図17は、第4の実施形態における光伝送システム103の構成を示すブロック図である。第4の実施形態において、第1から第3の実施形態及び各々の実施形態の他の構成例と同一の構成については、同一の符号を付し、以下、異なる構成について説明する。光伝送システム103は、光通信装置2bX、2bY、接続ノード装置1fX,1fY、オペレーション装置4e、光通信装置2bXの光送受信部21aXと接続ノード装置1fXの出力ポート切替部14aXとを接続する光伝送路51、光通信装置2bYの光送受信部21aYと接続ノード装置1fYの出力ポート切替部14aYとを接続する光伝送路53、接続ノード装置1fXの出力ポート切替部14aXと接続ノード装置1fYの出力ポート切替部14aYとを接続する光伝送路52、接続ノード装置1fXとオペレーション装置4eとを接続する接続回線3X及び接続ノード装置1fYとオペレーション装置4eとを接続する接続回線3Yを備える。ここで、光伝送路52は、例えば、通信事業者が有するキャリアネットワークを構成する光伝送路であり、光伝送路51,53は、例えば、ダークファイバである。光通信装置2bX,2bYは、例えば、ユーザによって用いられる通信装置である。

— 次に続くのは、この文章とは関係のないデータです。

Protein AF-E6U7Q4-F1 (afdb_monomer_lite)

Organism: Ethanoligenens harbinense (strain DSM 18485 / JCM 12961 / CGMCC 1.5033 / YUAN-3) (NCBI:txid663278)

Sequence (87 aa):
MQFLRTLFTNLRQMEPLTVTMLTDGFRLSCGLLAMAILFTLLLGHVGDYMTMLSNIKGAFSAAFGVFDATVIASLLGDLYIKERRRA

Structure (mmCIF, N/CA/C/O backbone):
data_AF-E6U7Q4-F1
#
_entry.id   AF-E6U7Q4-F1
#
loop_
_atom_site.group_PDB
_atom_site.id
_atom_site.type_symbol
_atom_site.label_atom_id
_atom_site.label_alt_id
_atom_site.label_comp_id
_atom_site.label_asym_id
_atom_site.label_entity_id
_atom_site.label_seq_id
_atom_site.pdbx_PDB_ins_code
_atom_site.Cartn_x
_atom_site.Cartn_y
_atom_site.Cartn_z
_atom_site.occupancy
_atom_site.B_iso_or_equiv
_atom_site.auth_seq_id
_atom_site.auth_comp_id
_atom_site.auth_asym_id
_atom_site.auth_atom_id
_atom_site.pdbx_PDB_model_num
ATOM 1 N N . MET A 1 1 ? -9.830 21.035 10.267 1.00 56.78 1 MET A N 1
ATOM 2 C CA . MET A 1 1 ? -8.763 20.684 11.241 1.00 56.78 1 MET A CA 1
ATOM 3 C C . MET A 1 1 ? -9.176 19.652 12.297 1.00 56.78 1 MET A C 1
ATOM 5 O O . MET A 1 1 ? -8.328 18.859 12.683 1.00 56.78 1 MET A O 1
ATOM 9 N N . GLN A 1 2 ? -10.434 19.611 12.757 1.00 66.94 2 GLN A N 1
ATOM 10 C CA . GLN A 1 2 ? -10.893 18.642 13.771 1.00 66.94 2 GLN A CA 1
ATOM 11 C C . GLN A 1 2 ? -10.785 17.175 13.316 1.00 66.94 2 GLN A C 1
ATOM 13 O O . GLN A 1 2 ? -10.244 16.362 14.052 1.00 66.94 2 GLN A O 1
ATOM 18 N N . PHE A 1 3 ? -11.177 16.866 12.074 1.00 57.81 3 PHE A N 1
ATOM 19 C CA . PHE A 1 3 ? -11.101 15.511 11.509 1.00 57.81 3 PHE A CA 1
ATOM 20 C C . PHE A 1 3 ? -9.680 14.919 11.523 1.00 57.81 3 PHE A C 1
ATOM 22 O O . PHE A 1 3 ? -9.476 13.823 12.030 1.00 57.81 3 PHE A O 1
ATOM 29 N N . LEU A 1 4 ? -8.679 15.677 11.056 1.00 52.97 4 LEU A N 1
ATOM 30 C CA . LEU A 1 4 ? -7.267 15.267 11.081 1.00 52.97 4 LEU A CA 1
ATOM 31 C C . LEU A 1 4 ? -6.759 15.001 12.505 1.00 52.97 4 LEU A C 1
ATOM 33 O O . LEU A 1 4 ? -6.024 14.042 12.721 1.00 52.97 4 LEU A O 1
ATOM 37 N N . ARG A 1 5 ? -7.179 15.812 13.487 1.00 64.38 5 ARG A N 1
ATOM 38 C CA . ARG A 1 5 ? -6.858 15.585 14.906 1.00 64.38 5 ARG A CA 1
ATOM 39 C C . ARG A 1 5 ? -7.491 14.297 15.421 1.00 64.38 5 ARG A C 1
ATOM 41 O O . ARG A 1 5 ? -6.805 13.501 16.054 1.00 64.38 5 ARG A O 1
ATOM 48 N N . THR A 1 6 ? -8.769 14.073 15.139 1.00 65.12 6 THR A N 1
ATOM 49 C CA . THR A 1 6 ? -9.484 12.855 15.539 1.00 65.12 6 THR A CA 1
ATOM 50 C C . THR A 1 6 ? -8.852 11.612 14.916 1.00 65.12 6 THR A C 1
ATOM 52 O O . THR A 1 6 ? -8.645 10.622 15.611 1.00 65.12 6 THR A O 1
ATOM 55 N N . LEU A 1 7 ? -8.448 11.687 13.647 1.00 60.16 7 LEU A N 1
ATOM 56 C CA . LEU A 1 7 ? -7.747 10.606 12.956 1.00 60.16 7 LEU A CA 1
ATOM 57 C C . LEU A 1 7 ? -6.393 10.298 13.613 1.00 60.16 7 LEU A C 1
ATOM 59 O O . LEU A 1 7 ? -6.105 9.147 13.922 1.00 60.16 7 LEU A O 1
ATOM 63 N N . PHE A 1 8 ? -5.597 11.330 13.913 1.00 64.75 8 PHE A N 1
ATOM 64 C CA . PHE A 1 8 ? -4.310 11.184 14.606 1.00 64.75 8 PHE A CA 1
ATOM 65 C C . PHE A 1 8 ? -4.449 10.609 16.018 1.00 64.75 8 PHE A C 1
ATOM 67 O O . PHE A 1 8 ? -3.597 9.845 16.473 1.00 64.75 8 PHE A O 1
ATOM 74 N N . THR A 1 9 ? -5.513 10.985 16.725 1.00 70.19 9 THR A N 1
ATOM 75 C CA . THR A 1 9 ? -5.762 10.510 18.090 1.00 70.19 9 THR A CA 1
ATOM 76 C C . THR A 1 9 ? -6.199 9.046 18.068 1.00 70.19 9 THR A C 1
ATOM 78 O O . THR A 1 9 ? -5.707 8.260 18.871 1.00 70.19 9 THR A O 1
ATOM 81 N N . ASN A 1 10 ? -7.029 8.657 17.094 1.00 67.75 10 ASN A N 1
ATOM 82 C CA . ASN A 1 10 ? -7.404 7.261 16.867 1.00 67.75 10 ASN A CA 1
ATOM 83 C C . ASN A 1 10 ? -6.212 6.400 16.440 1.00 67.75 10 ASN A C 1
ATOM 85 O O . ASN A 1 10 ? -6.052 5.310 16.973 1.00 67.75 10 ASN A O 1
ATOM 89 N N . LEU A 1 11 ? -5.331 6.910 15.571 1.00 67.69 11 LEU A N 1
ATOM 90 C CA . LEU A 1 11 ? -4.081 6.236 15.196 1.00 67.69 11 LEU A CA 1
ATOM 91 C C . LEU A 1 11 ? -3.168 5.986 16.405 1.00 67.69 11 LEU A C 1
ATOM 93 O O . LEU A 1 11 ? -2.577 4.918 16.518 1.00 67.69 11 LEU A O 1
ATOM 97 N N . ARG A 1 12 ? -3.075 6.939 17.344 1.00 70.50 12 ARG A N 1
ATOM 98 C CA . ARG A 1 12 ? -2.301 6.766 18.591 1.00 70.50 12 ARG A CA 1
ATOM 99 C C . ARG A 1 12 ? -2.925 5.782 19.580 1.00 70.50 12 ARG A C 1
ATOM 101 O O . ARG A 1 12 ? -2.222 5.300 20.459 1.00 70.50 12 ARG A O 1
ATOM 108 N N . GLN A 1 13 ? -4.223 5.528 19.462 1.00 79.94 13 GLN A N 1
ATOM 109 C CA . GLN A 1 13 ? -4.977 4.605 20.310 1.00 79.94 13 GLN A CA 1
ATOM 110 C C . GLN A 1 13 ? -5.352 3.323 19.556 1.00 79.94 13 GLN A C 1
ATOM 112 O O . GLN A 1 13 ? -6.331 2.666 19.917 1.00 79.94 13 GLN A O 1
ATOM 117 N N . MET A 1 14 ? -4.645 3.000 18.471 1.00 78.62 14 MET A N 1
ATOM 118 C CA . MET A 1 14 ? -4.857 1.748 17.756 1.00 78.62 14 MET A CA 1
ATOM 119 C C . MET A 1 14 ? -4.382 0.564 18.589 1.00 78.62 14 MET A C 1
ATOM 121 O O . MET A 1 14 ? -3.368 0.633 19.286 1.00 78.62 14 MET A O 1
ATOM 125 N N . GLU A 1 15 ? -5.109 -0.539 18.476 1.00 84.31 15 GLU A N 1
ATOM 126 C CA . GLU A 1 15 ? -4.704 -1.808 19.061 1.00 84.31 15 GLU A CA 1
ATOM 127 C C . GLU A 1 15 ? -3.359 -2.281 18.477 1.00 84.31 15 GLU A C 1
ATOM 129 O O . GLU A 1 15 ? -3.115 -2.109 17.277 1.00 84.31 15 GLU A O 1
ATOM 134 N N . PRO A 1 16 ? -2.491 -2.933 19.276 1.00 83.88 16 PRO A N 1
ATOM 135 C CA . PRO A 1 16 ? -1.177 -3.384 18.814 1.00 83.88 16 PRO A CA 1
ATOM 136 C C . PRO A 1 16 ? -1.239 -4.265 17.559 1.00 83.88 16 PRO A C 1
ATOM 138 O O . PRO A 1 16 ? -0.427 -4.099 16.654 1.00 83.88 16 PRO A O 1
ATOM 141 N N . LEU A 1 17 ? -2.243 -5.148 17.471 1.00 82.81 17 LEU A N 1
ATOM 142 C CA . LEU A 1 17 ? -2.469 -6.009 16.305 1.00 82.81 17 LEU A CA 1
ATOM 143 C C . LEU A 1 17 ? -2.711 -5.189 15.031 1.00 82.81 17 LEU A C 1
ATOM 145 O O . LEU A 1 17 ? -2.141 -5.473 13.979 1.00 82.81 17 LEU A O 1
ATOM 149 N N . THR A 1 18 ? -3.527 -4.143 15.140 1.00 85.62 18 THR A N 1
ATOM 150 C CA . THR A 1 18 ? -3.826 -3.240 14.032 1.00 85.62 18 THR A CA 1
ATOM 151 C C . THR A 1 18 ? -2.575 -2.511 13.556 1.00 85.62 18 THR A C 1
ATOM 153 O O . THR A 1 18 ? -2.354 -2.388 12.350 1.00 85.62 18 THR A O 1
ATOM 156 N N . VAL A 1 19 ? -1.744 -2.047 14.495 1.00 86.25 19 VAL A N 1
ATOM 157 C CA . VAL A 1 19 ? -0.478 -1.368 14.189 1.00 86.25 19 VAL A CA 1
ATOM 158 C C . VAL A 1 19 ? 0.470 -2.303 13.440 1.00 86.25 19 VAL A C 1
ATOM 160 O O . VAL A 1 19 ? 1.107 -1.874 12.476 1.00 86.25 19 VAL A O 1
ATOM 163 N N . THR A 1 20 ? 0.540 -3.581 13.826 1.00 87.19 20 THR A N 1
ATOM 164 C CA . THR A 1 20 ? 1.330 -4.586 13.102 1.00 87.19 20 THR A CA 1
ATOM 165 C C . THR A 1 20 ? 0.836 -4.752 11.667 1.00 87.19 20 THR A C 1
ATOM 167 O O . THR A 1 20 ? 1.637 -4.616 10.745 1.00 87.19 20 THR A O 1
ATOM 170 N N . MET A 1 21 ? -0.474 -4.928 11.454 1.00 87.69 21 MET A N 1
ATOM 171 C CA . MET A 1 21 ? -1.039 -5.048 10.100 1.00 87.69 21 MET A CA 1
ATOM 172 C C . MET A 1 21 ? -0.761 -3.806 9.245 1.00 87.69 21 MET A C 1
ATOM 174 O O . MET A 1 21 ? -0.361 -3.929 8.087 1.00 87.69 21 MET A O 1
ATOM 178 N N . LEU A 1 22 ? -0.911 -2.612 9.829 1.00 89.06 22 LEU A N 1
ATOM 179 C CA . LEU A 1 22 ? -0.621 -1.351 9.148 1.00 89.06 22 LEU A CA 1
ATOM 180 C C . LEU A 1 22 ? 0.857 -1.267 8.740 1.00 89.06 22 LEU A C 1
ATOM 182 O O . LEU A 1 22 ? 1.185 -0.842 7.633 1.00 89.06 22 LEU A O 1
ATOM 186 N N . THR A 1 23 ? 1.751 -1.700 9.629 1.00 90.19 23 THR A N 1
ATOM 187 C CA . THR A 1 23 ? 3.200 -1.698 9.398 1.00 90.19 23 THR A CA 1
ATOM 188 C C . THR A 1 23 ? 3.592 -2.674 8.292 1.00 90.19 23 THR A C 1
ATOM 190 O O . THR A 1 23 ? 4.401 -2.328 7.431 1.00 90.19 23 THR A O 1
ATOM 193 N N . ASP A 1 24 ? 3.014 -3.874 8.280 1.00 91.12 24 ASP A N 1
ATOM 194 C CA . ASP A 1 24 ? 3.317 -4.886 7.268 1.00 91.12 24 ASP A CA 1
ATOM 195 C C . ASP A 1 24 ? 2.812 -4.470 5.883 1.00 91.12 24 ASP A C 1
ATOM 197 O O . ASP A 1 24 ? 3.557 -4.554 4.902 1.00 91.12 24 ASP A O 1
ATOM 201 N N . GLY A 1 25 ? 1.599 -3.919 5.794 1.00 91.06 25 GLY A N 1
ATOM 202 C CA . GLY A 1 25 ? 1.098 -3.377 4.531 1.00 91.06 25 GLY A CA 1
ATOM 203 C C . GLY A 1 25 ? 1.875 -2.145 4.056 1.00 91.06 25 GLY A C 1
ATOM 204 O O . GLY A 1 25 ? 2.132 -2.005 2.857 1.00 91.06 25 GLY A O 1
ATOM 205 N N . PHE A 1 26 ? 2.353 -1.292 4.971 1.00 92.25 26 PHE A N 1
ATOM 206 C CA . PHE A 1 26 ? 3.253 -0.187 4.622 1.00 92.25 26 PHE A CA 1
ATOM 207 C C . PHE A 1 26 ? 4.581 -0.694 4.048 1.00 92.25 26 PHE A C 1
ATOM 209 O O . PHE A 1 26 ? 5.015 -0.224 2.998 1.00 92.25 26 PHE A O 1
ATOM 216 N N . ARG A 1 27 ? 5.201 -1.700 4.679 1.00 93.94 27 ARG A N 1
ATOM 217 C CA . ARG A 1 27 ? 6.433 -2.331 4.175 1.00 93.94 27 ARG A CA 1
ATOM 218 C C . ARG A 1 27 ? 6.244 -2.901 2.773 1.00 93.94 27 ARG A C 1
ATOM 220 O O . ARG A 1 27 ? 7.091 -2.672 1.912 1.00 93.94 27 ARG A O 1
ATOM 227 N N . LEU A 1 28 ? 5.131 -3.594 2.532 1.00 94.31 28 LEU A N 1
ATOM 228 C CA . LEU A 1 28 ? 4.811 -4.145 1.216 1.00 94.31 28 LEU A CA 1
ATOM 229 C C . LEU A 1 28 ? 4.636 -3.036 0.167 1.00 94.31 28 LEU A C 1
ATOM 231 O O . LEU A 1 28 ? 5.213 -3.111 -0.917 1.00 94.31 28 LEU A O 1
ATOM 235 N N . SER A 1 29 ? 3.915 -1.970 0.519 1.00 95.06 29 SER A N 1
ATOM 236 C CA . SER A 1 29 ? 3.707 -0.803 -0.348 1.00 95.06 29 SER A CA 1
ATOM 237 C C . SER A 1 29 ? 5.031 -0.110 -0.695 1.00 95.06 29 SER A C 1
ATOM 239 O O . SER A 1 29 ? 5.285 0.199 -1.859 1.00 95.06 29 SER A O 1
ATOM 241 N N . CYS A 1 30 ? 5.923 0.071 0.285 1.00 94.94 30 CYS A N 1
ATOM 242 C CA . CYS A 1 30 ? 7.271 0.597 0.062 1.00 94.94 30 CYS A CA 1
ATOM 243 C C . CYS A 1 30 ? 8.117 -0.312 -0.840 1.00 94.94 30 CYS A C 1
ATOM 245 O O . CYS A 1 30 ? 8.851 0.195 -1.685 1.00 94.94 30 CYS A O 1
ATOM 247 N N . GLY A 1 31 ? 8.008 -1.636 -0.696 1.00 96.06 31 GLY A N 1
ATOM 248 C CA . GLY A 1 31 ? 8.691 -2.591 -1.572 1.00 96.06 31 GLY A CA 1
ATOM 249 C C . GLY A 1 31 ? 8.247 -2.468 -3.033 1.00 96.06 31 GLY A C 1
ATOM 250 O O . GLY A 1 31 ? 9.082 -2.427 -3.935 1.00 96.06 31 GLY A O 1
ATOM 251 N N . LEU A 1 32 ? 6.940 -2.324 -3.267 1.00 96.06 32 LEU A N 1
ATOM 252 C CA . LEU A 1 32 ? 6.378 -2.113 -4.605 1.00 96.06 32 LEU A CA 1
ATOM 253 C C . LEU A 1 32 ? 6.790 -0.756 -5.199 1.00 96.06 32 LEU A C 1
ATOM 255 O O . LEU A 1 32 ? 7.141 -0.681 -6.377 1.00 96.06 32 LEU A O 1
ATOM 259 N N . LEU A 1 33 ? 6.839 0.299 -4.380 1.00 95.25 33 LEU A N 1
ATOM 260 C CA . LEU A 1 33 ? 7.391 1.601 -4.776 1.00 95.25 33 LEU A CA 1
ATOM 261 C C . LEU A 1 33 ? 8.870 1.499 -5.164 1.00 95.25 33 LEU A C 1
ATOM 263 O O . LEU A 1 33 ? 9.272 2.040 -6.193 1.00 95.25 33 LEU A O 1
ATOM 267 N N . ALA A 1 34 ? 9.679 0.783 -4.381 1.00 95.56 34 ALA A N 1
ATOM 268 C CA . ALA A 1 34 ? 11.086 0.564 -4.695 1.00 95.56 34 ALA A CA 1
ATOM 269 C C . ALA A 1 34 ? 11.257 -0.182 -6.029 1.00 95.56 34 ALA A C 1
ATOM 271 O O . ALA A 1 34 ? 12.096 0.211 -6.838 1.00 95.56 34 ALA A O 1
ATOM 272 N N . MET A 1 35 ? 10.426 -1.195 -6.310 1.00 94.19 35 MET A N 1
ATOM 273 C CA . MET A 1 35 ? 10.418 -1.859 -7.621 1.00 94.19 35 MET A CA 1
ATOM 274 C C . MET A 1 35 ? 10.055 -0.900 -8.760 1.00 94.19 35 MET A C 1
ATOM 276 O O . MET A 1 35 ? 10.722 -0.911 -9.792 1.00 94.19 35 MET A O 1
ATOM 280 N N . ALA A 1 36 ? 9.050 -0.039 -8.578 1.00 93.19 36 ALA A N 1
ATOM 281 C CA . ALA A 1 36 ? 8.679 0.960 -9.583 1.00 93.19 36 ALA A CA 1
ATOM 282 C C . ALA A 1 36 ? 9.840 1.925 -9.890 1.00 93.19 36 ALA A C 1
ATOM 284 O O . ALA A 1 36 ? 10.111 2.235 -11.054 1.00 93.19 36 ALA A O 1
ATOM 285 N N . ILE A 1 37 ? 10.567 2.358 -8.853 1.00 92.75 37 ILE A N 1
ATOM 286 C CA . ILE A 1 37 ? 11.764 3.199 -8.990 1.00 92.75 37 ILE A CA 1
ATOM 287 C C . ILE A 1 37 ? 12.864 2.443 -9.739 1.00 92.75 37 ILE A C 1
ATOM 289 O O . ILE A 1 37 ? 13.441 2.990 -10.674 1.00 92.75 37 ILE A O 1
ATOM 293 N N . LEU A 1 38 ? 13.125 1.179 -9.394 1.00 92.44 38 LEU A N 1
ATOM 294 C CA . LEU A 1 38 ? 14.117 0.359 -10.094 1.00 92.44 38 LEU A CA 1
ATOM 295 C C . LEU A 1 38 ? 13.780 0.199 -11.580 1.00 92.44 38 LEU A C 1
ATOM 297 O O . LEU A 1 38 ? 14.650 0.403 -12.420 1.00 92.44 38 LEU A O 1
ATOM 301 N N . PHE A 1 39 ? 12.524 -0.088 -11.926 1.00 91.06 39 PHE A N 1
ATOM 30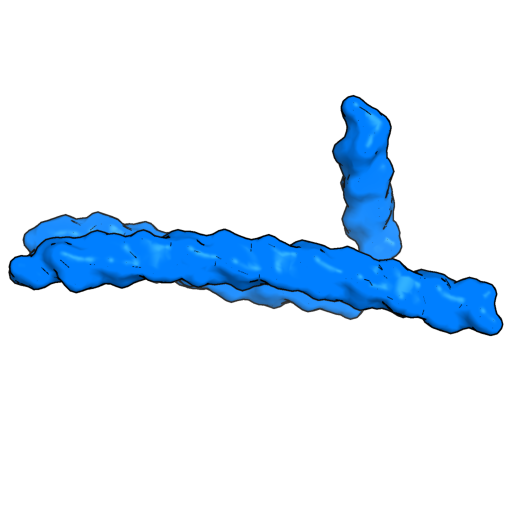2 C CA . PHE A 1 39 ? 12.103 -0.148 -13.329 1.00 91.06 39 PHE A CA 1
ATOM 303 C C . PHE A 1 39 ? 12.267 1.193 -14.048 1.00 91.06 39 PHE A C 1
ATOM 305 O O . PHE A 1 39 ? 12.644 1.218 -15.217 1.00 91.06 39 PHE A O 1
ATOM 312 N N . THR A 1 40 ? 12.050 2.307 -13.345 1.00 90.75 40 THR A N 1
ATOM 313 C CA . THR A 1 40 ? 12.287 3.652 -13.886 1.00 90.75 40 THR A CA 1
ATOM 314 C C . THR A 1 40 ? 13.772 3.899 -14.156 1.00 90.75 40 THR A C 1
ATOM 316 O O . THR A 1 40 ? 14.113 4.475 -15.182 1.00 90.75 40 THR A O 1
ATOM 319 N N . LEU A 1 41 ? 14.667 3.432 -13.282 1.00 90.69 41 LEU A N 1
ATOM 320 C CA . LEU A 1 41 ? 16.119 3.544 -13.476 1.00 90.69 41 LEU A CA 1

次に、図19及び図20を参照しつつ第4の実施形態の光伝送システム103による処理について説明する。図19は、第4の実施形態の光伝送システム103による処理の流れを示すフローチャートである。接続ノード装置1fXの出力ポート切替部14aXは、初期状態において、光伝送路51の基本波長の波長経路を接続ノード装置1fXのエッジ機能部11fXの接続情報処理部13aXに接続している。接続ノード装置1fYの出力ポート切替部14aYは、初期状態において、光伝送路53の基本波長の波長経路を接続ノード装置1fYのエッジ機能部11fYの接続情報処理部13aYに接続している。
上記の第4の実施形態の光伝送システム103は、2台の接続ノード装置1fX,1fYを備えているが、より多くの台数の同一構成の接続ノード装置(以下、これらを接続ノード装置1f-1~1f-kといい、接続ノード装置1f-1~1f-kの各々に接続する接続回線を接続回線3-1~3-kという。ここで、kは、3以上の整数である)を備えるようにしてもよい。接続ノード装置1f-1~1f-kの各々には、複数の光送受信部であって光送受信部21aX,21aYと同一構成の機能部が、例えば、第2,3の実施形態及び各々の実施形態の他の構成例で示した形態で接続しているものとする。この場合に、オペレーション装置4eの伝送路設計部42eは、例えば、接続ノード装置1f-1の制御部12f-1が送信する接続ノード装置1f-1が接続する光伝送路の接続情報と、接続ノード装置1f-2~1f-kのいずれかに接続する光通信装置が備える光送受信部に接続を要求する接続要求データと、接続ノード装置1fX-1を特定する識別情報とを受信したとする。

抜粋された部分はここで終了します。